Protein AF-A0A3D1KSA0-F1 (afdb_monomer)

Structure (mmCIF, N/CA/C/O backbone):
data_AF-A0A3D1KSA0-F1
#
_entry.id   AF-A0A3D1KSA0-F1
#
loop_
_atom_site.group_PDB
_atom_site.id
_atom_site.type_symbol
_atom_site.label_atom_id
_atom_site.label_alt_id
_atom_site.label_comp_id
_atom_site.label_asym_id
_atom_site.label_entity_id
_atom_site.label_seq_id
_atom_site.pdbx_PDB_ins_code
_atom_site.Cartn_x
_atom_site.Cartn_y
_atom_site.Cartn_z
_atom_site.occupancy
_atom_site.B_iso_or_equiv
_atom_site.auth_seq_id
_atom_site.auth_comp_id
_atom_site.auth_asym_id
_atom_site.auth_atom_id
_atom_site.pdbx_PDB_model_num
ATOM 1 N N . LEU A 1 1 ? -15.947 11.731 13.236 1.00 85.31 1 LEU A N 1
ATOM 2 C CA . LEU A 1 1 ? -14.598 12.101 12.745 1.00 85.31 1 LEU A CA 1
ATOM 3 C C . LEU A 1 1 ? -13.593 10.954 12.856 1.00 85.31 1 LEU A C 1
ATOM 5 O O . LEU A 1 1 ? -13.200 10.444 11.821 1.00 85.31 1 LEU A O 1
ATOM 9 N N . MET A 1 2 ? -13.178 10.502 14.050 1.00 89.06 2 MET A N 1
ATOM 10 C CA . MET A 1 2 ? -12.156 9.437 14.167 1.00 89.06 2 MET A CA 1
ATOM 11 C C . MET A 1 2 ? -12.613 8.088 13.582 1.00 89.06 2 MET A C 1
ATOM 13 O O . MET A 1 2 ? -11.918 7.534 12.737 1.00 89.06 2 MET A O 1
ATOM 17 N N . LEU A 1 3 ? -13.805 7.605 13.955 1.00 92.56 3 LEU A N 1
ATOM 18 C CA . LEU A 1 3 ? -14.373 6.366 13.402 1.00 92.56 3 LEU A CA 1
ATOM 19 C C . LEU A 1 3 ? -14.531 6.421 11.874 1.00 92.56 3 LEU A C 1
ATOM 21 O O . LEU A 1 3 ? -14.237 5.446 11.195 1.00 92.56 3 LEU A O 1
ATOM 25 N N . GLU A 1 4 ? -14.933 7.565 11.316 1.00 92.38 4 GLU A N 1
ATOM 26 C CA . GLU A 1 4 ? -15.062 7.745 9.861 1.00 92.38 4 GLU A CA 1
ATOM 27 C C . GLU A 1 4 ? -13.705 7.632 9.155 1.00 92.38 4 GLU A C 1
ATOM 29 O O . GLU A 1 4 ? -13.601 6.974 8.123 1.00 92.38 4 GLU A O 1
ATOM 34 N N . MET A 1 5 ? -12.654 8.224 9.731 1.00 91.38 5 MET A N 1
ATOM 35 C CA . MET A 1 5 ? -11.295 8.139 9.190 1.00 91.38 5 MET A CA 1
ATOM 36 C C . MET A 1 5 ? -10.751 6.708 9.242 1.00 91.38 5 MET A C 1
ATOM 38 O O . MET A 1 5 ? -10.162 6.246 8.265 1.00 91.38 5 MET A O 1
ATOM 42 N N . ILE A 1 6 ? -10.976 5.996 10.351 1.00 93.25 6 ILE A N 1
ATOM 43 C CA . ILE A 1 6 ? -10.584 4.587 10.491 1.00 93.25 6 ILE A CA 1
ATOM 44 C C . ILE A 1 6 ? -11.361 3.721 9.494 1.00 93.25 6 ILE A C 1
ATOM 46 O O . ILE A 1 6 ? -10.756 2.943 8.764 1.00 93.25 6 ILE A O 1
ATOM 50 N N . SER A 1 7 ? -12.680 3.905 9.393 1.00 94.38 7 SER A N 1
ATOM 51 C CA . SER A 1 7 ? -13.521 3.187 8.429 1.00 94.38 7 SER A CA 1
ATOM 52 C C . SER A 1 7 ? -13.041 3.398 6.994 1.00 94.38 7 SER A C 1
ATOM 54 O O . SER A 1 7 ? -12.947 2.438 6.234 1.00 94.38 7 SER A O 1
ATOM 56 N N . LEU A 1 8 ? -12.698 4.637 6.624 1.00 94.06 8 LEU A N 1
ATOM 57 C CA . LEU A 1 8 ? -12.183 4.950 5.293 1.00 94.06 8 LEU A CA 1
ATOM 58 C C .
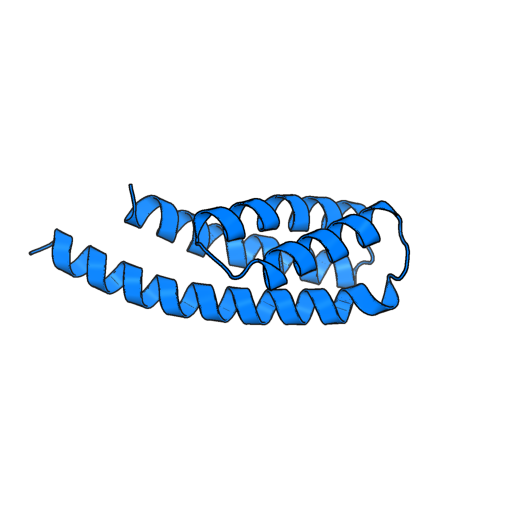 LEU A 1 8 ? -10.852 4.242 5.023 1.00 94.06 8 LEU A C 1
ATOM 60 O O . LEU A 1 8 ? -10.643 3.709 3.934 1.00 94.06 8 LEU A O 1
ATOM 64 N N . TYR A 1 9 ? -9.956 4.215 6.011 1.00 93.69 9 TYR A N 1
ATOM 65 C CA . TYR A 1 9 ? -8.682 3.513 5.899 1.00 93.69 9 TYR A CA 1
ATOM 66 C C . TYR A 1 9 ? -8.878 2.004 5.717 1.00 93.69 9 TYR A C 1
ATOM 68 O O . TYR A 1 9 ? -8.259 1.423 4.823 1.00 93.69 9 TYR A O 1
ATOM 76 N N . LEU A 1 10 ? -9.753 1.391 6.523 1.00 95.25 10 LEU A N 1
ATOM 77 C CA . LEU A 1 10 ? -10.078 -0.037 6.459 1.00 95.25 10 LEU A CA 1
ATOM 78 C C . LEU A 1 10 ? -10.710 -0.430 5.116 1.00 95.25 10 LEU A C 1
ATOM 80 O O . LEU A 1 10 ? -10.453 -1.520 4.614 1.00 95.25 10 LEU A O 1
ATOM 84 N N . GLU A 1 11 ? -11.498 0.454 4.502 1.00 95.62 11 GLU A N 1
ATOM 85 C CA . GLU A 1 11 ? -12.117 0.208 3.194 1.00 95.62 11 GLU A CA 1
ATOM 86 C C . GLU A 1 11 ? -11.123 0.381 2.030 1.00 95.62 11 GLU A C 1
ATOM 88 O O . GLU A 1 11 ? -11.048 -0.439 1.106 1.00 95.62 11 GLU A O 1
ATOM 93 N N . GLN A 1 12 ? -10.337 1.459 2.053 1.00 95.44 12 GLN A N 1
ATOM 94 C CA . GLN A 1 12 ? -9.489 1.830 0.920 1.00 95.44 12 GLN A CA 1
ATOM 95 C C . GLN A 1 12 ? -8.184 1.041 0.863 1.00 95.44 12 GLN A C 1
ATOM 97 O O . GLN A 1 12 ? -7.758 0.656 -0.229 1.00 95.44 12 GLN A O 1
ATOM 102 N N . THR A 1 13 ? -7.540 0.801 2.005 1.00 95.44 13 THR A N 1
ATOM 103 C CA . THR A 1 13 ? -6.188 0.224 2.049 1.00 95.44 13 THR A CA 1
ATOM 104 C C . THR A 1 13 ? -6.120 -1.161 1.393 1.00 95.44 13 THR A C 1
ATOM 106 O O . THR A 1 13 ? -5.286 -1.332 0.498 1.00 95.44 13 THR A O 1
ATOM 109 N N . PRO A 1 14 ? -7.026 -2.119 1.687 1.00 96.75 14 PRO A N 1
ATOM 110 C CA . PRO A 1 14 ? -7.027 -3.422 1.013 1.00 96.75 14 PRO A CA 1
ATOM 111 C C . PRO A 1 14 ? -7.245 -3.310 -0.502 1.00 96.75 14 PRO A C 1
ATOM 113 O O . PRO A 1 14 ? -6.588 -3.997 -1.286 1.00 96.75 14 PRO A O 1
ATOM 116 N N . THR A 1 15 ? -8.121 -2.396 -0.933 1.00 97.62 15 THR A N 1
ATOM 117 C CA . THR A 1 15 ? -8.397 -2.142 -2.356 1.00 97.62 15 THR A CA 1
ATOM 118 C C . THR A 1 15 ? -7.157 -1.608 -3.079 1.00 97.62 15 THR A C 1
ATOM 120 O O . THR A 1 15 ? -6.826 -2.055 -4.181 1.00 97.62 15 THR A O 1
ATOM 123 N N . ILE A 1 16 ? -6.439 -0.669 -2.458 1.00 97.81 16 ILE A N 1
ATOM 124 C CA . ILE A 1 16 ? -5.208 -0.090 -3.009 1.00 97.81 16 ILE A CA 1
ATOM 125 C C . ILE A 1 16 ? -4.105 -1.152 -3.105 1.00 97.81 16 ILE A C 1
ATOM 127 O O . ILE A 1 16 ? -3.450 -1.251 -4.144 1.00 97.81 16 ILE A O 
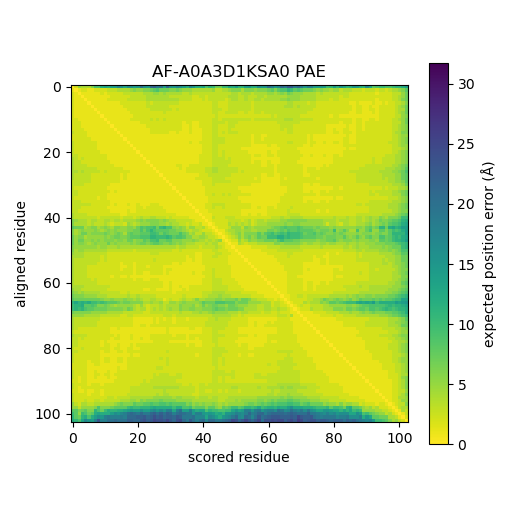1
ATOM 131 N N . LEU A 1 17 ? -3.928 -1.982 -2.075 1.00 97.81 17 LEU A N 1
ATOM 132 C CA . LEU A 1 17 ? -2.931 -3.060 -2.073 1.00 97.81 17 LEU A CA 1
ATOM 133 C C . LEU A 1 17 ? -3.245 -4.145 -3.101 1.00 97.81 17 LEU A C 1
ATOM 135 O O . LEU A 1 17 ? -2.340 -4.626 -3.783 1.00 97.81 17 LEU A O 1
ATOM 139 N N . GLY A 1 18 ? -4.523 -4.487 -3.278 1.00 98.12 18 GLY A N 1
ATOM 140 C CA . GLY A 1 18 ? -4.971 -5.361 -4.362 1.00 98.12 18 GLY A CA 1
ATOM 141 C C . GLY A 1 18 ? -4.562 -4.816 -5.732 1.00 98.12 18 GLY A C 1
ATOM 142 O O . GLY A 1 18 ? -3.972 -5.540 -6.535 1.00 98.12 18 GLY A O 1
ATOM 143 N N . ALA A 1 19 ? -4.775 -3.518 -5.969 1.00 98.50 19 ALA A N 1
ATOM 144 C CA . ALA A 1 19 ? -4.345 -2.860 -7.201 1.00 98.50 19 ALA A CA 1
ATOM 145 C C . ALA A 1 19 ? -2.815 -2.856 -7.367 1.00 98.50 19 ALA A C 1
ATOM 147 O O . ALA A 1 19 ? -2.324 -3.063 -8.477 1.00 98.50 19 ALA A O 1
ATOM 148 N N . MET A 1 20 ? -2.048 -2.669 -6.287 1.00 98.56 20 MET A N 1
ATOM 149 C CA . MET A 1 20 ? -0.582 -2.759 -6.323 1.00 98.56 20 MET A CA 1
ATOM 150 C C . MET A 1 20 ? -0.114 -4.164 -6.706 1.00 98.56 20 MET A C 1
ATOM 152 O O . MET A 1 20 ? 0.694 -4.302 -7.623 1.00 98.56 20 MET A O 1
ATOM 156 N N . LYS A 1 21 ? -0.644 -5.207 -6.055 1.00 98.50 21 LYS A N 1
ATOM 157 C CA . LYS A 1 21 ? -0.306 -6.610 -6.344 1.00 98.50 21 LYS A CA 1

◆ ◆ ◆

Begin with the line that has "ATOM 26 C CA" in the listing above and end after the line that has "ATOM 43 C CA"; output those lines exactly.

Exercise result:
ATOM 26 C CA . GLU A 1 4 ? -15.062 7.745 9.861 1.00 92.38 4 GLU A CA 1
ATOM 27 C C . GLU A 1 4 ? -13.705 7.632 9.155 1.00 92.38 4 GLU A C 1
ATOM 29 O O . GLU A 1 4 ? -13.601 6.974 8.123 1.00 92.38 4 GLU A O 1
ATOM 34 N N . MET A 1 5 ? -12.654 8.224 9.731 1.00 91.38 5 MET A N 1
ATOM 35 C CA . MET A 1 5 ? -11.295 8.139 9.190 1.00 91.38 5 MET A CA 1
ATOM 36 C C . MET A 1 5 ? -10.751 6.708 9.242 1.00 91.38 5 MET A C 1
ATOM 38 O O . MET A 1 5 ? -10.162 6.246 8.265 1.00 91.38 5 MET A O 1
ATOM 42 N N . ILE A 1 6 ? -10.976 5.996 10.351 1.00 93.25 6 ILE A N 1
ATOM 43 C CA . ILE A 1 6 ? -10.584 4.587 10.491 1.00 93.25 6 ILE A CA 1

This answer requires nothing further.